Parameter	Description	Adjustment with RR
`cgm.range`	Maximum lag for autocovariance	Specify in cM (default: 2 cM ≈ 2-5 Mb)
`cgm.bin`	Minimum gene pairs per bin	May need reduction for sparse cM data
Distance weights	Kernel weighting	More accurate genetic proximity

6.5 Best Practices for Recombination Rate Usage

When to use recombination rates: - [ ] You have access to population-matched recombination maps - [ ] Your analysis spans diverse genomic regions (hotspots and cold regions) - [ ] You’re interested in fine-scale autocorrelation patterns - [ ] Your species has well-characterized recombination landscapes

When physical distance may suffice: - [ ] Analyzing a focused region with uniform recombination - [ ] Computational constraints prevent cM conversion - [ ] Using species without available recombination maps - [ ] Preliminary exploratory analysis

Quality checks: - [ ] Verify chromosome naming matches between gene data and RR file - [ ] Check for genes outside the recombination map boundaries - [ ] Compare cM chromosome lengths to expected genetic map lengths - [ ] Inspect plots for obvious conversion artifacts

7. Advanced Topics

7.1 Creating Custom Recombination Maps

If you have recombination data in a different format:

# Example: Converting from PLINK format
# PLINK format: chromosome, SNP, genetic position, physical position

convert_plink_to_hapmap <- function(plink_map) {
  # plink_map: data.table with columns CHR, SNP, cM, BP
  
  # Sort by chromosome and position
  setorder(plink_map, CHR, BP)
  
  # Calculate recombination rates
  plink_map[, rate := c(NA, diff(cM) / diff(BP) * 1e6), by = CHR]
  
  # Rename columns to HapMap format
  setnames(plink_map, 
           c("CHR", "BP", "rate", "cM"),
           c("chr", "pos", "rate", "cM"))
  
  return(plink_map[, .(chr, pos, rate, cM)])
}

7.2 Sex-Specific Recombination

The included Bherer2017 data is sex-averaged.
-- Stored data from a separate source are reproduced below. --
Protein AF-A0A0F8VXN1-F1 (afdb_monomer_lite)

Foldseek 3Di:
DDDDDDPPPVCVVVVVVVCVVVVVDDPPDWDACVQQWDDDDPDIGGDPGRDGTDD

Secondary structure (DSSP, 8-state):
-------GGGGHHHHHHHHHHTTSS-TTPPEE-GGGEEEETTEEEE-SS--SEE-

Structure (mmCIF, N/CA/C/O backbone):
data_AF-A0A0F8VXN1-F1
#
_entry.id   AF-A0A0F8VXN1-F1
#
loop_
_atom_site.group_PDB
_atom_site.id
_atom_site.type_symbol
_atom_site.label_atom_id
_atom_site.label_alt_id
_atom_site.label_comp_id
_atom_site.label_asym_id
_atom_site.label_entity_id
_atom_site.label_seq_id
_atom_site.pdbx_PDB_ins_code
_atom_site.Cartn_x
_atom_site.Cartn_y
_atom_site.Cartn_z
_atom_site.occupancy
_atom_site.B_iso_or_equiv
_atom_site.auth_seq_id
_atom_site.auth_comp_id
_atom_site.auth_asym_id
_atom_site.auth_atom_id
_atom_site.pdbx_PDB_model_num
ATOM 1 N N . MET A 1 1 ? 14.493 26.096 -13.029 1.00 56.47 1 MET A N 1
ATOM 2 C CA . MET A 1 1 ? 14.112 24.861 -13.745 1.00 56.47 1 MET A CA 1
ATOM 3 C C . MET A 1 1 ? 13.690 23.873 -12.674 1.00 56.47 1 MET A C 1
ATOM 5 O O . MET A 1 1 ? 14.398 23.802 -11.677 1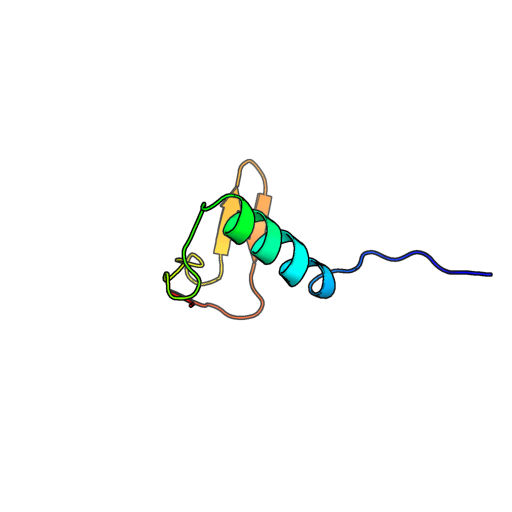.00 56.47 1 MET A O 1
ATOM 9 N N . THR A 1 2 ? 12.534 23.225 -12.807 1.00 77.88 2 THR A N 1
ATOM 10 C CA . THR A 1 2 ? 12.020 22.291 -11.792 1.00 77.88 2 THR A CA 1
ATOM 11 C C . THR A 1 2 ? 11.809 20.944 -12.459 1.00 77.88 2 THR A C 1
ATOM 13 O O . THR A 1 2 ? 11.022 20.859 -13.401 1.00 77.88 2 THR A O 1
ATOM 16 N N . ASP A 1 3 ? 12.529 19.924 -12.000 1.00 89.38 3 ASP A N 1
ATOM 17 C CA . ASP A 1 3 ? 12.409 18.570 -12.531 1.00 89.38 3 ASP A CA 1
ATOM 18 C C . ASP A 1 3 ? 11.182 17.873 -11.944 1.00 89.38 3 ASP A C 1
ATOM 20 O O . ASP A 1 3 ? 10.923 17.927 -10.739 1.00 89.38 3 ASP A O 1
ATOM 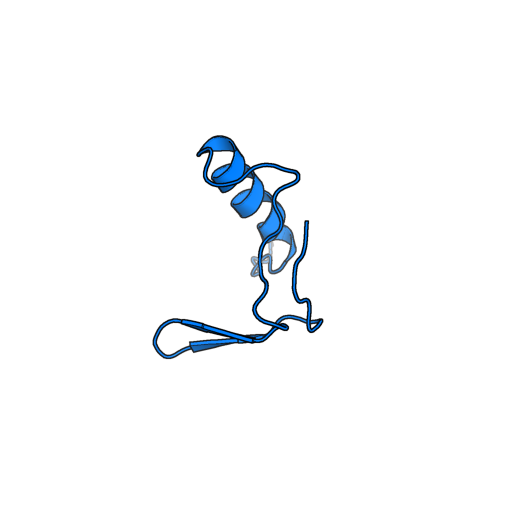24 N N . VAL A 1 4 ? 10.423 17.214 -12.815 1.00 94.31 4 VAL A N 1
ATOM 25 C CA . VAL A 1 4 ? 9.282 16.378 -12.439 1.00 94.31 4 VAL A CA 1
ATOM 26 C C . VAL A 1 4 ? 9.735 14.922 -12.460 1.00 94.31 4 VAL A C 1
ATOM 28 O O . VAL A 1 4 ? 10.379 14.489 -13.413 1.00 94.31 4 VAL A O 1
ATOM 31 N N . PHE A 1 5 ? 9.383 14.163 -11.425 1.00 94.94 5 PHE A N 1
ATOM 32 C CA . PHE A 1 5 ? 9.715 12.745 -11.290 1.00 94.94 5 PHE A CA 1
ATOM 33 C C . PHE A 1 5 ? 8.548 11.958 -10.691 1.00 94.94 5 PHE A C 1
ATOM 35 O O . PHE A 1 5 ? 7.649 12.518 -10.059 1.00 94.94 5 PHE A O 1
ATOM 42 N N . GLU A 1 6 ? 8.562 10.642 -10.891 1.00 96.00 6 GLU A N 1
ATOM 43 C CA . GLU A 1 6 ? 7.582 9.750 -10.280 1.00 96.00 6 GLU A CA 1
ATOM 44 C C . GLU A 1 6 ? 7.840 9.643 -8.764 1.00 96.00 6 GLU A C 1
ATOM 46 O O . GLU A 1 6 ? 8.957 9.328 -8.352 1.00 96.00 6 GLU A O 1
ATOM 51 N N . PRO A 1 7 ? 6.829 9.867 -7.904 1.00 96.06 7 PRO A N 1
ATOM 52 C CA . PRO A 1 7 ? 7.021 9.928 -6.450 1.00 96.06 7 PRO A CA 1
ATOM 53 C C . PRO A 1 7 ? 7.365 8.569 -5.814 1.00 96.06 7 PRO A C 1
ATOM 55 O O . PRO A 1 7 ? 7.840 8.510 -4.674 1.00 96.06 7 PRO A O 1
ATOM 58 N N . GLY A 1 8 ? 7.102 7.463 -6.516 1.00 95.31 8 GLY A N 1
ATOM 59 C CA . GLY A 1 8 ? 7.321 6.111 -6.008 1.00 95.31 8 GLY A CA 1
ATOM 60 C C . GLY A 1 8 ? 6.607 5.866 -4.674 1.00 95.31 8 GLY A C 1
ATOM 61 O O . GLY A 1 8 ? 5.460 6.270 -4.470 1.00 95.31 8 GLY A O 1
ATOM 62 N N . SER A 1 9 ? 7.300 5.223 -3.732 1.00 95.38 9 SER A N 1
ATOM 63 C CA . SER A 1 9 ? 6.743 4.864 -2.420 1.00 95.38 9 SER A CA 1
ATOM 64 C C . SER A 1 9 ? 6.278 6.055 -1.576 1.00 95.38 9 SER A C 1
ATOM 66 O O . SER A 1 9 ? 5.429 5.860 -0.709 1.00 95.38 9 SER A O 1
ATOM 68 N N . THR A 1 10 ? 6.753 7.279 -1.839 1.00 96.75 10 THR A N 1
ATOM 69 C CA . THR A 1 10 ? 6.282 8.476 -1.112 1.00 96.75 10 THR A CA 1
ATOM 70 C C . THR A 1 10 ? 4.788 8.744 -1.334 1.00 96.75 10 THR A C 1
ATOM 72 O O . THR A 1 10 ? 4.138 9.365 -0.496 1.00 96.75 10 THR A O 1
ATOM 75 N N . PHE A 1 11 ? 4.203 8.201 -2.409 1.00 97.50 11 PHE A N 1
ATOM 76 C CA . PHE A 1 11 ? 2.778 8.335 -2.706 1.00 97.50 11 PHE A CA 1
ATOM 77 C C . PHE A 1 11 ? 1.880 7.340 -1.947 1.00 97.50 11 PHE A C 1
ATOM 79 O O . PHE A 1 11 ? 0.672 7.561 -1.844 1.00 97.50 11 PHE A O 1
ATOM 86 N N . LYS A 1 12 ? 2.439 6.257 -1.378 1.00 95.88 12 LYS A N 1
ATOM 87 C CA . LYS A 1 12 ? 1.662 5.188 -0.713 1.00 95.88 12 LYS A CA 1
ATOM 88 C C . LYS A 1 12 ? 0.761 5.723 0.406 1.00 95.88 12 LYS A C 1
ATOM 90 O O . LYS A 1 12 ? -0.386 5.296 0.514 1.00 95.88 12 LYS A O 1
ATOM 95 N N . ALA A 1 13 ? 1.248 6.697 1.180 1.00 96.50 13 ALA A N 1
ATOM 96 C CA . ALA A 1 13 ? 0.495 7.306 2.276 1.00 96.50 13 ALA A CA 1
ATOM 97 C C . ALA A 1 13 ? -0.831 7.928 1.804 1.00 96.50 13 ALA A C 1
ATOM 99 O O . ALA A 1 13 ? -1.856 7.748 2.451 1.00 96.50 13 ALA A O 1
ATOM 100 N N . PHE A 1 14 ? -0.845 8.586 0.642 1.00 97.81 14 PHE A N 1
ATOM 101 C CA . PHE A 1 14 ? -2.051 9.225 0.110 1.00 97.81 14 PHE A CA 1
ATOM 102 C C . PHE A 1 14 ? -3.121 8.203 -0.289 1.00 97.81 14 PHE A C 1
ATOM 104 O O . PHE A 1 14 ? -4.303 8.410 -0.013 1.00 97.81 14 PHE A O 1
ATOM 111 N N . VAL A 1 15 ? -2.714 7.089 -0.907 1.00 96.81 15 VAL A N 1
ATOM 112 C CA . VAL A 1 15 ? -3.628 5.991 -1.264 1.00 96.81 15 VAL A CA 1
ATOM 113 C C . VAL A 1 15 ? -4.212 5.355 -0.002 1.00 96.81 15 VAL A C 1
ATOM 115 O O . VAL A 1 15 ? -5.428 5.185 0.080 1.00 96.81 15 VAL A O 1
ATOM 118 N N . ALA A 1 16 ? -3.371 5.082 1.001 1.00 95.56 16 ALA A N 1
ATOM 119 C CA . ALA A 1 16 ? -3.812 4.549 2.287 1.00 95.56 16 ALA A CA 1
ATOM 120 C C . ALA A 1 16 ? -4.810 5.493 2.979 1.00 95.56 16 ALA A C 1
ATOM 122 O O . ALA A 1 16 ? -5.896 5.059 3.360 1.00 95.56 16 ALA A O 1
ATOM 123 N N . SER A 1 17 ? -4.511 6.797 3.053 1.00 96.94 17 SER A N 1
ATOM 124 C CA . SER A 1 17 ? -5.439 7.791 3.607 1.00 96.94 17 SER A CA 1
ATOM 125 C C . SER A 1 17 ? -6.774 7.799 2.870 1.00 96.94 17 SER A C 1
ATOM 127 O O . SER A 1 17 ? -7.819 7.836 3.508 1.00 96.94 17 SER A O 1
ATOM 129 N N . LYS A 1 18 ? -6.780 7.724 1.533 1.00 98.06 18 LYS A N 1
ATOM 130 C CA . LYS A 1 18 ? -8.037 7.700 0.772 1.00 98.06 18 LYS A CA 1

For sex-specific analyses:

Male recombination: More concentrated in hotspots
Female recombination: More evenly distributed
Consider using sex-specific maps if analyzing sex-biased traits

7.3 Population-Specific Maps

Recombination landscapes vary across populations:

European (CEU): Well-characterized, many hotspots shared
African (YRI): Different hotspot locations, generally higher recombination
Asian (CHB/JPT): Intermediate patterns

Use population-matched maps when available for your study cohort.

Session Information

sessionInfo()

# Clean up
unlink(temp_dir, recursive = TRUE)
unlink(temp_dir_bp, recursive = TRUE)
unlink(temp_dir_cm, recursive = TRUE)

References

deCODE Map: Bherer C, et al. (2017) The recombination landscape in African Americans differs from that in Europeans. Nature Genetics 49(12):1760-1765.
HapMap Format: The International HapMap Consortium (2007) A second generation human haplotype map of over 3.1 million SNPs. Nature 449:851-861.
Mapping Functions: Haldane JBS (1919) The combination of linkage values and the calculation of distances between the loci of linked factors. Journal of Genetics 8:299-309.
Kosambi Function: Kosambi DD (1944) The estimation of map distances from recombination values. Annals of Eugenics 12:172-175.
Recombination Hotspots: Myers S, et al. (2005) A fine-scale map of recombination rates and hotspots across the human genome. Science 310:321-324.